Cette confrontation de 2004 sera la dernière entre les deux bastions. En froid avec la franchise, Shaquille O’Neal est transféré durant l’été au Heat de Miami. Malone, Payton et Phil Jackson partent aussi. Une nouvelle ère s’ouvre à Los Angeles. Kobe a enfin le rôle de franchise player exclusif qu’il désirait si ardemment et va enchaîner les saisons record en termes de scoring, sans jamais réussir à se montrer dangereux au printemps. Il devra attendre le retour de Phil Jackson et l’arrivée de Pau Gasol pour re-goûter à la saveur d’un titre.

Débarrassés de leur ennemi, les Spurs iront chercher deux nouveaux titres en 2005 et 2007, toujours dans le sillage de leur trio Duncan-Ginobili-Parker. Je n’ai, malheureusement, pas d’anecdote truculente à vous raconter sur des conflits de personnalité ou des difficultés à jouer ensemble, vous avez bien compris que ce n’était pas le genre de la maison. L’équipe s’est construite dans la durée, et en récolte encore les fruits aujourd’hui.

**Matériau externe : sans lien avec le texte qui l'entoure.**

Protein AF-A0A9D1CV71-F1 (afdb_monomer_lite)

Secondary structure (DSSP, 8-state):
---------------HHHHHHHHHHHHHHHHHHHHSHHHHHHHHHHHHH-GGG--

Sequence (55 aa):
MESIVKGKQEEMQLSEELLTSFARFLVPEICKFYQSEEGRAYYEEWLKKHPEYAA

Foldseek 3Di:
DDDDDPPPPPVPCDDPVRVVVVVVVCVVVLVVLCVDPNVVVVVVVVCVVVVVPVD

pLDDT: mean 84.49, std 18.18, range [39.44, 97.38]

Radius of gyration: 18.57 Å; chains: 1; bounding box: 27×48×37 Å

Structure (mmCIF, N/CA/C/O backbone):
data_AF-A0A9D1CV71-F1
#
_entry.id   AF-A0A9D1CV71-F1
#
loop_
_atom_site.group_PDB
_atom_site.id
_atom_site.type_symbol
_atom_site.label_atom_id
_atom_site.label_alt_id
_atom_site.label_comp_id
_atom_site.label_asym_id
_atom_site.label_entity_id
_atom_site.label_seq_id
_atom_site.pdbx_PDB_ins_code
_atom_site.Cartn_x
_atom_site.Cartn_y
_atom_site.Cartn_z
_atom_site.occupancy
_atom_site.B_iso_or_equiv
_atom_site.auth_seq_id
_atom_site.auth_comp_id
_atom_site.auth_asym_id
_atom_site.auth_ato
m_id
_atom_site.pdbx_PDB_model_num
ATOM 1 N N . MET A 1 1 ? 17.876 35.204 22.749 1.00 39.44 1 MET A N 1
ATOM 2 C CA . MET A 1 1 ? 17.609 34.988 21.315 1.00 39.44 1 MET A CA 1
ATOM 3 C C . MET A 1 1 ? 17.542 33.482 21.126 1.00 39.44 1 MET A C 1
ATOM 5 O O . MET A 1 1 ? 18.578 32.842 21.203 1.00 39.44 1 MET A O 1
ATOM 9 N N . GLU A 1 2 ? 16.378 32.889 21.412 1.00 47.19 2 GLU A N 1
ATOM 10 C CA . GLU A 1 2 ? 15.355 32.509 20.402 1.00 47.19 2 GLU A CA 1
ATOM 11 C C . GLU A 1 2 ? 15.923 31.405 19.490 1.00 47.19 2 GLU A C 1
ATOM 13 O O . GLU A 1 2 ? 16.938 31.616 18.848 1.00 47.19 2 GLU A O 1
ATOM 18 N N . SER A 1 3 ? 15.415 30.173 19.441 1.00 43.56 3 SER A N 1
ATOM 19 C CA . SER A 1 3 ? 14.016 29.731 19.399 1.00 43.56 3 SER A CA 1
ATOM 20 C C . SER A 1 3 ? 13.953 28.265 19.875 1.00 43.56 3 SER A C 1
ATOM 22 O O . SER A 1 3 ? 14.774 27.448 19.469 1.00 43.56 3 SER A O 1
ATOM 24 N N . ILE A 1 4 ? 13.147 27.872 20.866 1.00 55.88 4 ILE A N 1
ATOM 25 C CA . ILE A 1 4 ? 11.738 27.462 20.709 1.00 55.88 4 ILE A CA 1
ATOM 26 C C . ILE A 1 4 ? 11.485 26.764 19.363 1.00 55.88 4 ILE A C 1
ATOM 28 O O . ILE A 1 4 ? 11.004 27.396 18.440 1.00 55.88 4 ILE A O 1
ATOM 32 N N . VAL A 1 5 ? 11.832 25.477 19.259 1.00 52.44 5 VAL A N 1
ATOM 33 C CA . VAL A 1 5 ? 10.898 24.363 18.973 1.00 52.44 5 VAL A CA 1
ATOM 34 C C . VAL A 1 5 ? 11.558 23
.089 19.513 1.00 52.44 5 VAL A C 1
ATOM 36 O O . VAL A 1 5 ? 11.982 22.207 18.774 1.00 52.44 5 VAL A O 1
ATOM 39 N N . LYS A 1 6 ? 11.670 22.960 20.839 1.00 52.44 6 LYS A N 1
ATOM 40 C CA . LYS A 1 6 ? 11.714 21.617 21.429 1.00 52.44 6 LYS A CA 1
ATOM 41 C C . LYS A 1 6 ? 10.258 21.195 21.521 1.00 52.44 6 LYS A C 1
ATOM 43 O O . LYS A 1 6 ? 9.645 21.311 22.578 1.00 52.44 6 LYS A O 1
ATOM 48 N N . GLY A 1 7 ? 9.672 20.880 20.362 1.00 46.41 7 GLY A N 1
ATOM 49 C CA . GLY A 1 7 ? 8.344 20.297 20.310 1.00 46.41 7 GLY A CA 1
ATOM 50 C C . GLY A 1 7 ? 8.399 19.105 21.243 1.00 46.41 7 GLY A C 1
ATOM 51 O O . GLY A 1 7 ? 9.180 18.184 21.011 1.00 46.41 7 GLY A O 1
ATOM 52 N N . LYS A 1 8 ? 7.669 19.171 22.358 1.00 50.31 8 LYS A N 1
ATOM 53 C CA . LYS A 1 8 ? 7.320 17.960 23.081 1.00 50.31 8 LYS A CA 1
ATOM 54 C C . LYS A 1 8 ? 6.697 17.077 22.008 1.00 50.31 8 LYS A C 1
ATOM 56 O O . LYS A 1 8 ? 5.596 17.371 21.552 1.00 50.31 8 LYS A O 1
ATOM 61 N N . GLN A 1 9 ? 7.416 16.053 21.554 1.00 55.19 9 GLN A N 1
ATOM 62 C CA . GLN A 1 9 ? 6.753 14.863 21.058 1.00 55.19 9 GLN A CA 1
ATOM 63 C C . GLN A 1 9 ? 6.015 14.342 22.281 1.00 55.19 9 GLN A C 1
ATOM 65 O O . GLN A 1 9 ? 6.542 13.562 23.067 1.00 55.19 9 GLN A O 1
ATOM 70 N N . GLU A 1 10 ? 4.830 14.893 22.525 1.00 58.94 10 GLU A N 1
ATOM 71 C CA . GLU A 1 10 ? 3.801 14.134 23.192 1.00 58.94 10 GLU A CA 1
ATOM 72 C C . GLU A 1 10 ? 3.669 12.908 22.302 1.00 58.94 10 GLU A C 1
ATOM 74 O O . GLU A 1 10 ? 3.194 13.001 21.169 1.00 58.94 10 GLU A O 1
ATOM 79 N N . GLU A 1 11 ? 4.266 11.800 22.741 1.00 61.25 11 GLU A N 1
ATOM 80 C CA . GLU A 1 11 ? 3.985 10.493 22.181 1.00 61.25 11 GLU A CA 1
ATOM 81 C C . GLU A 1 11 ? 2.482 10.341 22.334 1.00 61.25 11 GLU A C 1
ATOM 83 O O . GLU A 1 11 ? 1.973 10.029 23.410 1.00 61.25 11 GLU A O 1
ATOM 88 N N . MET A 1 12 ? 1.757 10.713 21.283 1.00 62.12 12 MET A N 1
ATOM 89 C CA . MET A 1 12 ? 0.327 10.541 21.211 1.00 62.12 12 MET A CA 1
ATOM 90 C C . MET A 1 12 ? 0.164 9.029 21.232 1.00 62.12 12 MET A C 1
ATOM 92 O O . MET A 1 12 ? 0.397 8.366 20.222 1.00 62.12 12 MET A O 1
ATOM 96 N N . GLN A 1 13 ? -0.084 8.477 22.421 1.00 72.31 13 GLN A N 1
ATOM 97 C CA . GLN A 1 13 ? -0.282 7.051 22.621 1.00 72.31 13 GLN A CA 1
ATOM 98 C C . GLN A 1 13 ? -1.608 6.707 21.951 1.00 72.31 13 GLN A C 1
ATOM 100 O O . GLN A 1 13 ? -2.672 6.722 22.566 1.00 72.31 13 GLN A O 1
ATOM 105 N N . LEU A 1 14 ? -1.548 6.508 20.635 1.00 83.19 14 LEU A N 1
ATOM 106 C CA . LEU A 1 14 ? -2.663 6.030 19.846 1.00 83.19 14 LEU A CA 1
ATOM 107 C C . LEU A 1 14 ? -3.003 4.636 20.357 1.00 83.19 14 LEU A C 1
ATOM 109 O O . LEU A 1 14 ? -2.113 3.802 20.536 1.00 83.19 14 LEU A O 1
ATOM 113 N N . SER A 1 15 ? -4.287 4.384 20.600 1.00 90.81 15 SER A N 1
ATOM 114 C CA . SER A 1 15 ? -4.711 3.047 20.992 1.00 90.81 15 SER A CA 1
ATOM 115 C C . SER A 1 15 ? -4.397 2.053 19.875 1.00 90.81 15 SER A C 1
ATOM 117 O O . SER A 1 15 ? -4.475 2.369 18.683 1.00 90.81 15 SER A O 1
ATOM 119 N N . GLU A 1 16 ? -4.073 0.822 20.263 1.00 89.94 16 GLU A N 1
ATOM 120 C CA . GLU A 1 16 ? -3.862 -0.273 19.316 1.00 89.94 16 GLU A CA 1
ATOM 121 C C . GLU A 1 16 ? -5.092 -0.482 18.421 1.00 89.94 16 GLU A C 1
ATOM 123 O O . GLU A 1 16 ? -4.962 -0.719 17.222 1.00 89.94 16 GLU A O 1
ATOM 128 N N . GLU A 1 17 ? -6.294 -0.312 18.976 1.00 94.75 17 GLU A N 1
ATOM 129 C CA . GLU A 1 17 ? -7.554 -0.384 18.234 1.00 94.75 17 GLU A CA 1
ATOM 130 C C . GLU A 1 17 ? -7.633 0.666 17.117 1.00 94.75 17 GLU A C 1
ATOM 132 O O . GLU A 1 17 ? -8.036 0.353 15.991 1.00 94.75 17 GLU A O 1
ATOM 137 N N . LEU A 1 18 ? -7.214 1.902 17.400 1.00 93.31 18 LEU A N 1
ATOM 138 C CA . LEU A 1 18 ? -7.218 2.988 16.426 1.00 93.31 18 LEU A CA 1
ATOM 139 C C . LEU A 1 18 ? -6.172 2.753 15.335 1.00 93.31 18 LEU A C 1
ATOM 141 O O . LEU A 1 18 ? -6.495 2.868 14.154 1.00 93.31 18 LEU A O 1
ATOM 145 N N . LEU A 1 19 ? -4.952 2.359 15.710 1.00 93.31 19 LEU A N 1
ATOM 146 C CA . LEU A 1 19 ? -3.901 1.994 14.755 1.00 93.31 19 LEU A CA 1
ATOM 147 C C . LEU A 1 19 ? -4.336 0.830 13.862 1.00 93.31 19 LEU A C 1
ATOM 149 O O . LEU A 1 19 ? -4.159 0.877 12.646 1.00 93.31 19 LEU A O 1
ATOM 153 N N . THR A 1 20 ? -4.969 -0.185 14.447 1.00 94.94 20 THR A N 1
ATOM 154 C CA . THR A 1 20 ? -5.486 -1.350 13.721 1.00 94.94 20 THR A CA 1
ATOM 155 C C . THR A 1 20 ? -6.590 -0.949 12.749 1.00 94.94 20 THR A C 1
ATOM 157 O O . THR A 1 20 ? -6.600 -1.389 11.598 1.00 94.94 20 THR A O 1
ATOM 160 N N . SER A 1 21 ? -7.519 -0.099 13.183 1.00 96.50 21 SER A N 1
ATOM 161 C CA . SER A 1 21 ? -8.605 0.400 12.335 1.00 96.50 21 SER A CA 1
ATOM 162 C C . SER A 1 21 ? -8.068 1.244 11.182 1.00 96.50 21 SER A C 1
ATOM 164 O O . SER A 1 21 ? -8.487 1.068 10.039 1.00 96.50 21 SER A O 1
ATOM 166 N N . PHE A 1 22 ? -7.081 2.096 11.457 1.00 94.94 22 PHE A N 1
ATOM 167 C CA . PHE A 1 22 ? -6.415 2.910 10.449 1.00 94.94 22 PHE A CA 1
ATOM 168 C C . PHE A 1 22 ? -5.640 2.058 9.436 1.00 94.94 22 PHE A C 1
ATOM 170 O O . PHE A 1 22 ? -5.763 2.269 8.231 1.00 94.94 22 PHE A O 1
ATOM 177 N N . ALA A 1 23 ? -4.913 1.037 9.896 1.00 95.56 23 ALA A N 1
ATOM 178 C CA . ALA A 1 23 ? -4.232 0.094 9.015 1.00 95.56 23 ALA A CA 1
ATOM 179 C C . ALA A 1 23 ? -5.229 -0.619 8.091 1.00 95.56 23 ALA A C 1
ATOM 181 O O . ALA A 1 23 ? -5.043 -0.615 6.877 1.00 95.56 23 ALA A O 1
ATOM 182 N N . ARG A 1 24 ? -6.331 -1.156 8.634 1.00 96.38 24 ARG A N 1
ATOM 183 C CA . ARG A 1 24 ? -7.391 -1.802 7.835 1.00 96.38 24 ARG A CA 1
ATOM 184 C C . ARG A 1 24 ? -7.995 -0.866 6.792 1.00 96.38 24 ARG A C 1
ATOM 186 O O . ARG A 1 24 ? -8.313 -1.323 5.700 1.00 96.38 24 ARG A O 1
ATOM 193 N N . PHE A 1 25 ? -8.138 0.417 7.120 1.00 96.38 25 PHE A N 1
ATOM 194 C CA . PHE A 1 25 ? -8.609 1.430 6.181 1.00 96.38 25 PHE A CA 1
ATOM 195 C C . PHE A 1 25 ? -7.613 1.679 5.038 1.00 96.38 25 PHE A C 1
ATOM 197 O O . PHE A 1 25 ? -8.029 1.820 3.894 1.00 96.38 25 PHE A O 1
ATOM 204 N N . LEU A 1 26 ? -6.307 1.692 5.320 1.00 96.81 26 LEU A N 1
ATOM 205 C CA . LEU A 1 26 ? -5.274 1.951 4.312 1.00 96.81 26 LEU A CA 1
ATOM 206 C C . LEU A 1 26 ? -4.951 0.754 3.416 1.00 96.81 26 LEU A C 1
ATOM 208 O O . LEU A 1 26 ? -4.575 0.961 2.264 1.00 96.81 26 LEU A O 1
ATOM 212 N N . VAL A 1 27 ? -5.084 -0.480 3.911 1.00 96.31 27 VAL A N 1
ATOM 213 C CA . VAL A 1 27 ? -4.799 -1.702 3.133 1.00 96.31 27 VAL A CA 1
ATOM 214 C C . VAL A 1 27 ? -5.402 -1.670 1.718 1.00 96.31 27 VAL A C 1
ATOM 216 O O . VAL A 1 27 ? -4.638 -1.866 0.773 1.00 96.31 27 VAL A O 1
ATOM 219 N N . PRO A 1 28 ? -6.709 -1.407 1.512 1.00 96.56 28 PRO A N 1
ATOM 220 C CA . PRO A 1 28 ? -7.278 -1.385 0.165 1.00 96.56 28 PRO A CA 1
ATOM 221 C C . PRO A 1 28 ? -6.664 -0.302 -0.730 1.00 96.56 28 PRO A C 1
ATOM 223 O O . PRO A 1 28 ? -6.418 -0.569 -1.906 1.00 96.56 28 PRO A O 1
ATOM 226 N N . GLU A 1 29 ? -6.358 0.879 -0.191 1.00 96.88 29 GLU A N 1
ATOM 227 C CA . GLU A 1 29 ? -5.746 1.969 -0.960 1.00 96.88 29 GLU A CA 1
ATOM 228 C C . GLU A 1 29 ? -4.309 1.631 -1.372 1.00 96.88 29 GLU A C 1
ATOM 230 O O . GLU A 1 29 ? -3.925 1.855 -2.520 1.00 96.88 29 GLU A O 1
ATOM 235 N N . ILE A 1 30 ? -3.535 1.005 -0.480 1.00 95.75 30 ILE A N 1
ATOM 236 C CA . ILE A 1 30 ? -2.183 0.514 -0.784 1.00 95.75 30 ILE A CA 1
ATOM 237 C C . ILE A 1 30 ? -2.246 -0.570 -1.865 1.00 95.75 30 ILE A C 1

duncan parker ginobili 2005
Après le départ du Shaq, les Spurs prennent le pouvoir

La rivalité entre les Lakers et les Spurs n’est pas la plus célèbre, mais constitue néanmoins l’une des plus belles que la NBA ait eu à nous offrir. Les deux franchises étaient clairement les meilleures de la ligue, et la seule chose qui pouvait se mettre en travers de la quête de l’une d’entre elles pour le titre, c’était l’autre. Sur les trois premières confrontations, aucun doute n’était permis sur l’identité de la meilleure équipe. Les deux dernières, en revanche, ont vu leurs cours basculer sur des coups du sort. Tous les ingrédients étaient réunis : deux équipes excellentes mais tellement différentes, qui ne s’apprécient pas particulièrement, et qui doivent, quasiment chaque année, s’affronter pour établir leur suprématie. 4 fois sur 5, le vainqueur ira chercher le titre, preuve de l’hégémonie de ces deux mastodontes.

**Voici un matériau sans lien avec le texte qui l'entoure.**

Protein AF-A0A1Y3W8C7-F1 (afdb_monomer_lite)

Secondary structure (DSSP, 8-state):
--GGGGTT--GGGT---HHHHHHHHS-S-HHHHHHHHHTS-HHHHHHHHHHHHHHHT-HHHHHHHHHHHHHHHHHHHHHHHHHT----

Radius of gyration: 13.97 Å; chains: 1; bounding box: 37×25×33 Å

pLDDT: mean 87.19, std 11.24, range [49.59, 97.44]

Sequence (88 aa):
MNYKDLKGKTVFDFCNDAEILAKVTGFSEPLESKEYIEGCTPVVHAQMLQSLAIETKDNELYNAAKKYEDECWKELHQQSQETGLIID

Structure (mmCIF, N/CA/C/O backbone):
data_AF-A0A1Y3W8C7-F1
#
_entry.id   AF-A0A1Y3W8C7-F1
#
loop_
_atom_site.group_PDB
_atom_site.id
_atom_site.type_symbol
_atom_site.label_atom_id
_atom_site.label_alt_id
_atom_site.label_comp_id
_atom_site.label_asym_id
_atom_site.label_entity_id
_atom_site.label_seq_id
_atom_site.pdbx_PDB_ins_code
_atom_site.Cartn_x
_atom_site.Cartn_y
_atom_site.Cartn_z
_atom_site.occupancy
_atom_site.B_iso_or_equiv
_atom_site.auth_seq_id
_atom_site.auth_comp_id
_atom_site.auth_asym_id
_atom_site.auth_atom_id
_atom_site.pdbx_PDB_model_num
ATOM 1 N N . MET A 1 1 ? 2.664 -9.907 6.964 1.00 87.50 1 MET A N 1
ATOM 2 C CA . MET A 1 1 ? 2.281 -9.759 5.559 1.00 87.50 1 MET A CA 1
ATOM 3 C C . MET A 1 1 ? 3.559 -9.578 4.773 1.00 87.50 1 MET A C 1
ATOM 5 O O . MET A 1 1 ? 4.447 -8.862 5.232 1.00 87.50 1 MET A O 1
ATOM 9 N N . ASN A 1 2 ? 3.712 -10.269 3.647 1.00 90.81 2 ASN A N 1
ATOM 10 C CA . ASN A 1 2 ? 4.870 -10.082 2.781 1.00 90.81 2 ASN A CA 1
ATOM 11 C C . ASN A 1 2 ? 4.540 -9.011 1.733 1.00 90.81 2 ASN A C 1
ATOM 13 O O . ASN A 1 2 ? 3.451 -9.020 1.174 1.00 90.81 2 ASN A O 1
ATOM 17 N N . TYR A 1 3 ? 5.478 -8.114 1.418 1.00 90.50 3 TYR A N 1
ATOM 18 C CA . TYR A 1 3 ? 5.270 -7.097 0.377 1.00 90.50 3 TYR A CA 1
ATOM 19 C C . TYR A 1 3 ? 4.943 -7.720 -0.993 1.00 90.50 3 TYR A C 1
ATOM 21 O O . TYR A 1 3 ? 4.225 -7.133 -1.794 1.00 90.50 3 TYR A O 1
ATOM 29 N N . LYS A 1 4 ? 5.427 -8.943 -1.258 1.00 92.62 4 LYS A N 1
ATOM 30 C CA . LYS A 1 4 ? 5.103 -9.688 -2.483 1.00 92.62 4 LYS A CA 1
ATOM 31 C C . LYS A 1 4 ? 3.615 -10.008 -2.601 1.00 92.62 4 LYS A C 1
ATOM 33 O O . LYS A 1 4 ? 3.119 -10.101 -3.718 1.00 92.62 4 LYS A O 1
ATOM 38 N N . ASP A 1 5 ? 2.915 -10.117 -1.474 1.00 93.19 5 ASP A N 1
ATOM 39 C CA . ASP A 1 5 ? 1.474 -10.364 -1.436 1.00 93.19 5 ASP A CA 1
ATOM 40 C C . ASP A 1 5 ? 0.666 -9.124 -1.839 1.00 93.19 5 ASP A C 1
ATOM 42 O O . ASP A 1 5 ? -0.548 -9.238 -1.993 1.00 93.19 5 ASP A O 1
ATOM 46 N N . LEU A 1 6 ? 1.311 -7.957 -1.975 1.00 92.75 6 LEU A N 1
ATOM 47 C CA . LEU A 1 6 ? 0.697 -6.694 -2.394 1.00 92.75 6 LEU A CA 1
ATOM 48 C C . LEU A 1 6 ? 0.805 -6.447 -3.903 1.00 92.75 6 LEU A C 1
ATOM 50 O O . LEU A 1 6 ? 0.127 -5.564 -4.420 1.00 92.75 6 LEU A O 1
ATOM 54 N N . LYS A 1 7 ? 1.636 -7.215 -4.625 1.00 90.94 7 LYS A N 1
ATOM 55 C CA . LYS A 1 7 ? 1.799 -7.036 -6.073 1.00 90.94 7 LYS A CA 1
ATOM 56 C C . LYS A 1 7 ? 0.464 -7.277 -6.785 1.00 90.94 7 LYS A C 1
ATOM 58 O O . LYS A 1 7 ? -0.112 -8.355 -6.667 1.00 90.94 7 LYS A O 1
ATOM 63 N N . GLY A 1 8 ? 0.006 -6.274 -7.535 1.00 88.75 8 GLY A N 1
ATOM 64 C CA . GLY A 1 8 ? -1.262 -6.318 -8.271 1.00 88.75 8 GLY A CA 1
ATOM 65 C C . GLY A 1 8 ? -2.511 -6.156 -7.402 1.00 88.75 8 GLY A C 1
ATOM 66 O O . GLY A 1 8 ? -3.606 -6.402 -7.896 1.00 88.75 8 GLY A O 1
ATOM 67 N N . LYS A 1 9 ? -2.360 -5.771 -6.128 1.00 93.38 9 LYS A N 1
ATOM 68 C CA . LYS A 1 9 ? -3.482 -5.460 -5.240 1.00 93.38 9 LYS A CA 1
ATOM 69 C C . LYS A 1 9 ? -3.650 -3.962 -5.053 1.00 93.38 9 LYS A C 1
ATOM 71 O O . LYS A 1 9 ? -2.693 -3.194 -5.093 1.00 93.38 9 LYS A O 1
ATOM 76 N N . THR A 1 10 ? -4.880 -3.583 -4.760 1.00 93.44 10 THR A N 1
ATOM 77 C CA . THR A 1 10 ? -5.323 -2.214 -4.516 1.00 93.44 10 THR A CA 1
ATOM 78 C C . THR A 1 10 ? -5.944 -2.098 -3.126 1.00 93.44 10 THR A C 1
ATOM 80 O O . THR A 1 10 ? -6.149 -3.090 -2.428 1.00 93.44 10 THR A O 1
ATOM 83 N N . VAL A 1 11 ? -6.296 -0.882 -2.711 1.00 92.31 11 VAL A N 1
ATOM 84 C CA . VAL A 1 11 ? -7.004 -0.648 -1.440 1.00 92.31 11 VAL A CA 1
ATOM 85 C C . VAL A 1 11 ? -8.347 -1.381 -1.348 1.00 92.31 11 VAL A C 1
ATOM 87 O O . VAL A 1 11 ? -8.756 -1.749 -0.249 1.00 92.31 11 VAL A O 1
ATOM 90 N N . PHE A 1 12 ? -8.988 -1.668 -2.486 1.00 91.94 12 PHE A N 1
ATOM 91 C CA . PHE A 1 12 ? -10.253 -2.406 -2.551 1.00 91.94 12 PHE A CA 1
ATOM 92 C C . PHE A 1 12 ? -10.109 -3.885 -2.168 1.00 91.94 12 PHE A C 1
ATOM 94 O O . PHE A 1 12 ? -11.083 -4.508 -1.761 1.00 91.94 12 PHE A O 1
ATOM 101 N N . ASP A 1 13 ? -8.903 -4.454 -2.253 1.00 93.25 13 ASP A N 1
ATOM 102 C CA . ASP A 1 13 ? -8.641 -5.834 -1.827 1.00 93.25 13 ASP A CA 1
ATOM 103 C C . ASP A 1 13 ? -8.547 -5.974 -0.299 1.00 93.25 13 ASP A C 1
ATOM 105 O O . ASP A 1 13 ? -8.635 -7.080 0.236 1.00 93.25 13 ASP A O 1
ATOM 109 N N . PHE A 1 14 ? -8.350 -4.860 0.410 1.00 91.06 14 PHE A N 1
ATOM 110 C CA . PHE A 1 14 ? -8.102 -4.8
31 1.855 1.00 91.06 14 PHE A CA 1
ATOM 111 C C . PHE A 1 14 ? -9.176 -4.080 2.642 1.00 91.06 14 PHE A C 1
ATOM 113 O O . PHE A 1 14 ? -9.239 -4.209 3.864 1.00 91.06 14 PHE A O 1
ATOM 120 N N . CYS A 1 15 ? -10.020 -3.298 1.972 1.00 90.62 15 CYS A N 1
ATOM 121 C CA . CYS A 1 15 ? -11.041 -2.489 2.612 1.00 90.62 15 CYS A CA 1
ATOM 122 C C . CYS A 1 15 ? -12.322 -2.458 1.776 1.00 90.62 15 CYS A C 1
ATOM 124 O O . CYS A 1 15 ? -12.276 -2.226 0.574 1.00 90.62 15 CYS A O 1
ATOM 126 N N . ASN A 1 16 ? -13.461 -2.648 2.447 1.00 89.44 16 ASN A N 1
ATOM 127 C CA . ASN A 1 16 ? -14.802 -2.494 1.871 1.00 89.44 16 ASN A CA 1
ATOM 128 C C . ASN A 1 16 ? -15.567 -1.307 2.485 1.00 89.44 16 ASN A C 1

Vient alors la question fatidique : qui était le plus fort ? Les Lakers avaient évidemment plus de talent, avec un tandem Kobe – Shaq reconnu comme l’un des plus dominants de l’histoire. De 2000 à 2002, la franchise californienne a régné sans partage sur la ligue et les Spurs, malgré un Duncan au sommet de son art, ont dû faire comme les autres, et s’incliner. En 1999, les Spurs étaient meilleurs mais en 2003, qui sait ce qu’il serait advenu si le shoot d’Horry était rentré ? Au sommet de leur art, les Lakers étaient probablement un peu au-dessus. Cela n’enlève rien aux performances fabuleuses réalisées par les Spurs, une équipe construite par la draft, dans un petit marché, n’ayant pas une capacité à attirer les superstars similaires à Los Angeles. San Antonio est une franchise à part dans le paysage NBA, misant sur un développement de ses joueurs draftés et sur une progression régulière. Les 5 titres remportés depuis la prise de fonction de Gregg Popovich en tant que coach sont la preuve du succès de ce système. Après le départ à la retraite de Michael Jordan, les fans auraient pu tomber dans la morosité. Au lieu de ça, deux franchises de l’Ouest ont profité du vide pour s’y engouffrer et écrire certaines des plus belles pages de leur histoire et de celle de la Grande Ligue.